We’ll look at a little bit more detail in the demos. [inaudible] here about what the data is, and how we do that. We can deliver that data in a usable format to the business, whatever platform you’re building today, and then on the analytics against that. That really is how Qlik are helping organizations. Really showing the value of that end-to-end, the change in the way people think about this, as opposed to not just an IT challenge, not just a business challenge. Overall, “How best are you using data?” Enabling you to have better access to that.
Now we’re going to have a look in a little bit more detail, and look at some of the underlying of our products, technologies and all. I’ll hand over to Jordan to a deep dive into the products.

Jordan Martz: Perfect, Ted, thank you. What we’re here to talk about today is how Qlik & Databricks have a deep integration. When you think about the data challenges that Ted noted, what we’re looking at are a couple of different scenarios. The ingestion. The sequencing of the data. How you manage that. Where Delta really shines. The management. The governance. The integrity. Type of sequencing that you would consider.
Then the consumption layers. Our QDA analytics platform. When we look at our approach itself to a Lakehouse, how we take agile data operations.

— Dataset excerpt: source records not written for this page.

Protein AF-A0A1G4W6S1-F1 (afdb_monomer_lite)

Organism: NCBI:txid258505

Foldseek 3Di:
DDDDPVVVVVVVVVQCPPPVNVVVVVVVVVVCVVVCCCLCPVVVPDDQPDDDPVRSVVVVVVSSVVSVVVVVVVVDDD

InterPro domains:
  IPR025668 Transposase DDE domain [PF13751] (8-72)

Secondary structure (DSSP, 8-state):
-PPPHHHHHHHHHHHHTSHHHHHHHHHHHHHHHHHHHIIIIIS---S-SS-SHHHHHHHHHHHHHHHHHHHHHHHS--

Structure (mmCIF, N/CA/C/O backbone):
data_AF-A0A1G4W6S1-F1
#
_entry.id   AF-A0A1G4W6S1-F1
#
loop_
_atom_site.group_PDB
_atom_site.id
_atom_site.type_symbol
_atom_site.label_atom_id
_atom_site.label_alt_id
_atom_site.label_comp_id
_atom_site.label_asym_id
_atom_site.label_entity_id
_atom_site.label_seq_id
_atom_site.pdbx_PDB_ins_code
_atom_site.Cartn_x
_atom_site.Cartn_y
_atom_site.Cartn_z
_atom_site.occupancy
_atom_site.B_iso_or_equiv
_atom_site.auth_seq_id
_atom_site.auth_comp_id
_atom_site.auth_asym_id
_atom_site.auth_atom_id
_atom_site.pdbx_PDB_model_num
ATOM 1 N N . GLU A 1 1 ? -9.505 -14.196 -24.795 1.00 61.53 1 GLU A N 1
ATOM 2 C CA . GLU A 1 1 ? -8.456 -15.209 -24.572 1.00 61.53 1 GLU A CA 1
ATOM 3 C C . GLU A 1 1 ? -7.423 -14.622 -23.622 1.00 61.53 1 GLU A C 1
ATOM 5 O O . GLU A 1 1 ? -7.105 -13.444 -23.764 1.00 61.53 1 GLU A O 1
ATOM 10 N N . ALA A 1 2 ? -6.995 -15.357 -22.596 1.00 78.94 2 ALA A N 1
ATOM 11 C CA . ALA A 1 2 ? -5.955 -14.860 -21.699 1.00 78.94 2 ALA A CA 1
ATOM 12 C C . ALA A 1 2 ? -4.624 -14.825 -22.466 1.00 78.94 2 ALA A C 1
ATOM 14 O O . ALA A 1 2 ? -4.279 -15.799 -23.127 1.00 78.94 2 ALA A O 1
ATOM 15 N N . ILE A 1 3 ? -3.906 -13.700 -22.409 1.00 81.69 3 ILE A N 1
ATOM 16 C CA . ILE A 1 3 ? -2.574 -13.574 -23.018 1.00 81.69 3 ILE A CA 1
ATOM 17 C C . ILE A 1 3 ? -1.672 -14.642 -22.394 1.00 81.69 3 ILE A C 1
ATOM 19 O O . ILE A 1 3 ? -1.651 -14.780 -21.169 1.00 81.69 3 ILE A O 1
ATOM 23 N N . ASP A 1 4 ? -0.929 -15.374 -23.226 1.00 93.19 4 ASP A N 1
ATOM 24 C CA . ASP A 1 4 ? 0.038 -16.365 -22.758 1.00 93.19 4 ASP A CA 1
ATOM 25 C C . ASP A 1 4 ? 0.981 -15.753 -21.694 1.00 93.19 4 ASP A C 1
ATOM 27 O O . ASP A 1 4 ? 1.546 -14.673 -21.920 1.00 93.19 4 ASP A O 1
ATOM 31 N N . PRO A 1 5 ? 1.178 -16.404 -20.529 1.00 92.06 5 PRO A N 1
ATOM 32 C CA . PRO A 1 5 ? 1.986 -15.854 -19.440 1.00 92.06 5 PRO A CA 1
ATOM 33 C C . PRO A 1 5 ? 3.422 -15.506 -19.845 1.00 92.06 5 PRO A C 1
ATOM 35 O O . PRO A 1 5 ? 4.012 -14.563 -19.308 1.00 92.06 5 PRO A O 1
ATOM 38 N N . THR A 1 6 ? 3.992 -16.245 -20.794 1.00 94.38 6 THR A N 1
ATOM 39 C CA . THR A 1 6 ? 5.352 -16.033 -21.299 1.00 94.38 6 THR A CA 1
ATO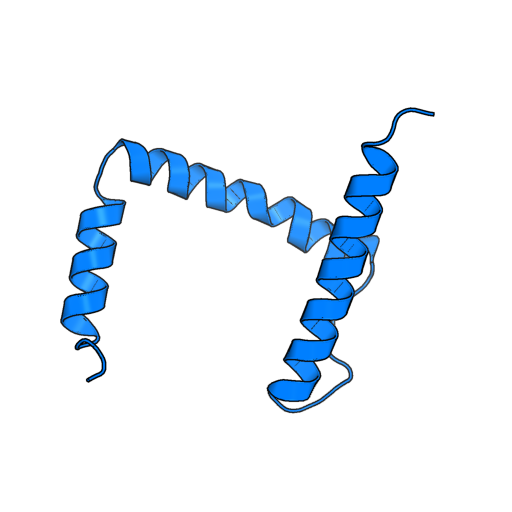M 40 C C . THR A 1 6 ? 5.426 -14.743 -22.106 1.00 94.38 6 THR A C 1
ATOM 42 O O . THR A 1 6 ? 6.330 -13.927 -21.899 1.00 94.38 6 THR A O 1
ATOM 45 N N . ILE A 1 7 ? 4.425 -14.516 -22.960 1.00 94.19 7 ILE A N 1
ATOM 46 C CA . ILE A 1 7 ? 4.273 -13.274 -23.725 1.00 94.19 7 ILE A CA 1
ATOM 47 C C . ILE A 1 7 ? 4.078 -12.088 -22.772 1.00 94.19 7 ILE A C 1
ATOM 49 O O . ILE A 1 7 ? 4.806 -11.098 -22.869 1.00 94.19 7 ILE A O 1
ATOM 53 N N . ALA A 1 8 ? 3.173 -12.206 -21.796 1.00 93.81 8 ALA A N 1
ATOM 54 C CA . ALA A 1 8 ? 2.912 -11.143 -20.823 1.00 93.81 8 ALA A CA 1
ATOM 55 C C . ALA A 1 8 ? 4.169 -10.761 -20.018 1.00 93.81 8 ALA A C 1
ATOM 57 O O . ALA A 1 8 ? 4.438 -9.578 -19.782 1.00 93.81 8 ALA A O 1
ATOM 58 N N . ARG A 1 9 ? 4.977 -11.754 -19.625 1.00 94.12 9 ARG A N 1
ATOM 59 C CA . ARG A 1 9 ? 6.232 -11.526 -18.898 1.00 94.12 9 ARG A CA 1
ATOM 60 C C . ARG A 1 9 ? 7.265 -10.799 -19.750 1.00 94.12 9 ARG A C 1
ATOM 62 O O . ARG A 1 9 ? 7.894 -9.864 -19.258 1.00 94.12 9 ARG A O 1
ATOM 69 N N . LYS A 1 10 ? 7.419 -11.199 -21.015 1.00 96.38 10 LYS A N 1
ATOM 70 C CA . LYS A 1 10 ? 8.330 -10.536 -21.955 1.00 96.38 10 LYS A CA 1
ATOM 71 C C . LYS A 1 10 ? 7.951 -9.064 -22.137 1.00 96.38 10 LYS A C 1
ATOM 73 O O . LYS A 1 10 ? 8.792 -8.199 -21.932 1.00 96.38 10 LYS A O 1
ATOM 78 N N . MET A 1 11 ? 6.668 -8.782 -22.372 1.00 95.81 11 MET A N 1
ATOM 79 C CA . MET A 1 11 ? 6.164 -7.408 -22.496 1.00 95.81 11 MET A CA 1
ATOM 80 C C . MET A 1 11 ? 6.446 -6.560 -21.247 1.00 95.81 11 MET A C 1
ATOM 82 O O . MET A 1 11 ? 6.804 -5.387 -21.356 1.00 95.81 11 MET A O 1
ATOM 86 N N . MET A 1 12 ? 6.299 -7.137 -20.048 1.00 94.75 12 MET A N 1
ATOM 87 C CA . MET A 1 12 ? 6.615 -6.428 -18.805 1.00 94.75 12 MET A CA 1
ATOM 88 C C . MET A 1 12 ? 8.115 -6.140 -18.674 1.00 94.75 12 MET A C 1
ATOM 90 O O . MET A 1 12 ? 8.482 -5.041 -18.265 1.00 94.75 12 MET A O 1
ATOM 94 N N . ASN A 1 13 ? 8.978 -7.090 -19.037 1.00 95.69 13 ASN A N 1
ATOM 95 C CA . ASN A 1 13 ? 10.427 -6.891 -19.011 1.00 95.69 13 ASN A CA 1
ATOM 96 C C . ASN A 1 13 ? 10.859 -5.780 -19.977 1.00 95.69 13 ASN A C 1
ATOM 98 O O . ASN A 1 13 ? 11.587 -4.881 -19.564 1.00 95.69 13 ASN A O 1
ATOM 102 N N . ASP A 1 14 ? 10.343 -5.795 -21.208 1.00 96.56 14 ASP A N 1
ATOM 103 C CA . ASP A 1 14 ? 10.644 -4.785 -22.233 1.00 96.56 14 ASP A CA 1
ATOM 104 C C . ASP A 1 14 ? 10.160 -3.383 -21.814 1.00 96.56 14 ASP A C 1
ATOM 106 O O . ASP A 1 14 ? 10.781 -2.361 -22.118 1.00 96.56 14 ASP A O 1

Being able to consume, whether they’re the incrementally loaded-in batch scenarios, that load into Delta files, they may have CDC integrated into them, and they should. When you’re looking at the raw Deltas, trying to consume them, and bring them back together into an arena like table, being a full history, evolved and merged to DLT, and then managed to handle for schema evolution history. That history may have certain considerations.
We described them as operational data stores, or historical data stores. That’s what you see right here. What that covers is the Type 2 history. The actual snapshots that allow you to fully understand the life cycle of that dataset.
When we look at this at our Databricks platform, when we’re taking in all of our sources and we’re loading from that same system… We’re going to load today into Delta. That’s what I’m going to demo. We’re going to load into the Delta actual Spark operations, and into the Delta tables. Updating the metadata. The underlying file system from one of the three Clouds. As well, we do this, we’re all about sequencing it and enabling it, so that you can take over with notebooks and do a ton of powerful machine-learning, scoring, and consumption of BI for that Lakehouse.
If needed, we integrate to the system via our catalog. It hooks in via JDBC to different systems. That also helps you to understand the full lineage of those tools. When we talk about CDC, this is a staple of our platform. When we talk about that replicate product, there are a couple of key sequences that are involved that make it unique. There’s the handling for schemas and data types. It will enumerate a list on the source to us, a list of corresponding target data types on that target. It has that very paralyzed and optimized, full bulk load.
At the bottom, where you really talk about the transformations, the filters, and the ability to handle for changes in DDL. That’s where the sequencing takes off. When the sequencing takes off, what we’re able to do is transform and change with the data. That time stamping, that leverage of what happened at the source, and the ability to replay that, evolves the current data architectures that we’re used to.
As Ted noted, when we talked about the Hadoop markets, now the Delta lake, and now even to the Lakehouse, that overall sequencing is incredible for that transformation. What we’re going to look at are what are these next generation lake houses? That acceleration to Cloud. Getting rid of components in the data warehouse for the object store. Processing it using Delta. Then merging those data architectures into that Lakehouse that we noted.
We’re going to talk about a customer J.B. Hunt. Joe was one of the ones that helped us through this journey. In this example, what they were looking for was their mainframe migration. They were talking about how they were going to load it previously, and incrementally. A daily load to a staged system that took… Once a day, loaded data, 30 minutes to refresh even the BI reports. What that included was a lot of time doing bolt-on reporting, manual processes, and configuring the systems for change consistently.
Overall, their scenario was changing their EDI. Their formats for how they collected the information. Their machine learning models, how they manage them overall. But really from a business standpoint, it was the assets. They’re a trucking company. The telemetry of those assets across the ecosystem, whether geospatial applications, or just the applications that run their business and the analytics within. There’s so much more to that journey.
Their overall journey, when you look at it, takes them into this pathway. A flexible ingestion pattern that’s maintained within their Delta lake, including mainframe sequel and the rest. A repository, whether they’re hitting their event hubs or going directly into ADLS and blob store, or their object store that they were using. They have their automation. Efficient, replication. And the monitoring they use. The ML Ops they use with MLFlow.
When you look at this… Let’s take it to an architectural diagram. Their current platform. Enriched data, pulled from DB2, using SQL servers replicated using ADF. A collaborative platform of multiple ETL and streaming tools. All loading to a actual Delta lake and Lakehouse. As it went through their bronze, silver, gold, they had a merging of a data warehouse. They had a model trading experience. They had containers serving that. A very rich and powerful experience, across a multitude of tools.
So, Ted, I just wanted to say, thanks for joining us. I’m going to hop right into the demo. So [crosstalk]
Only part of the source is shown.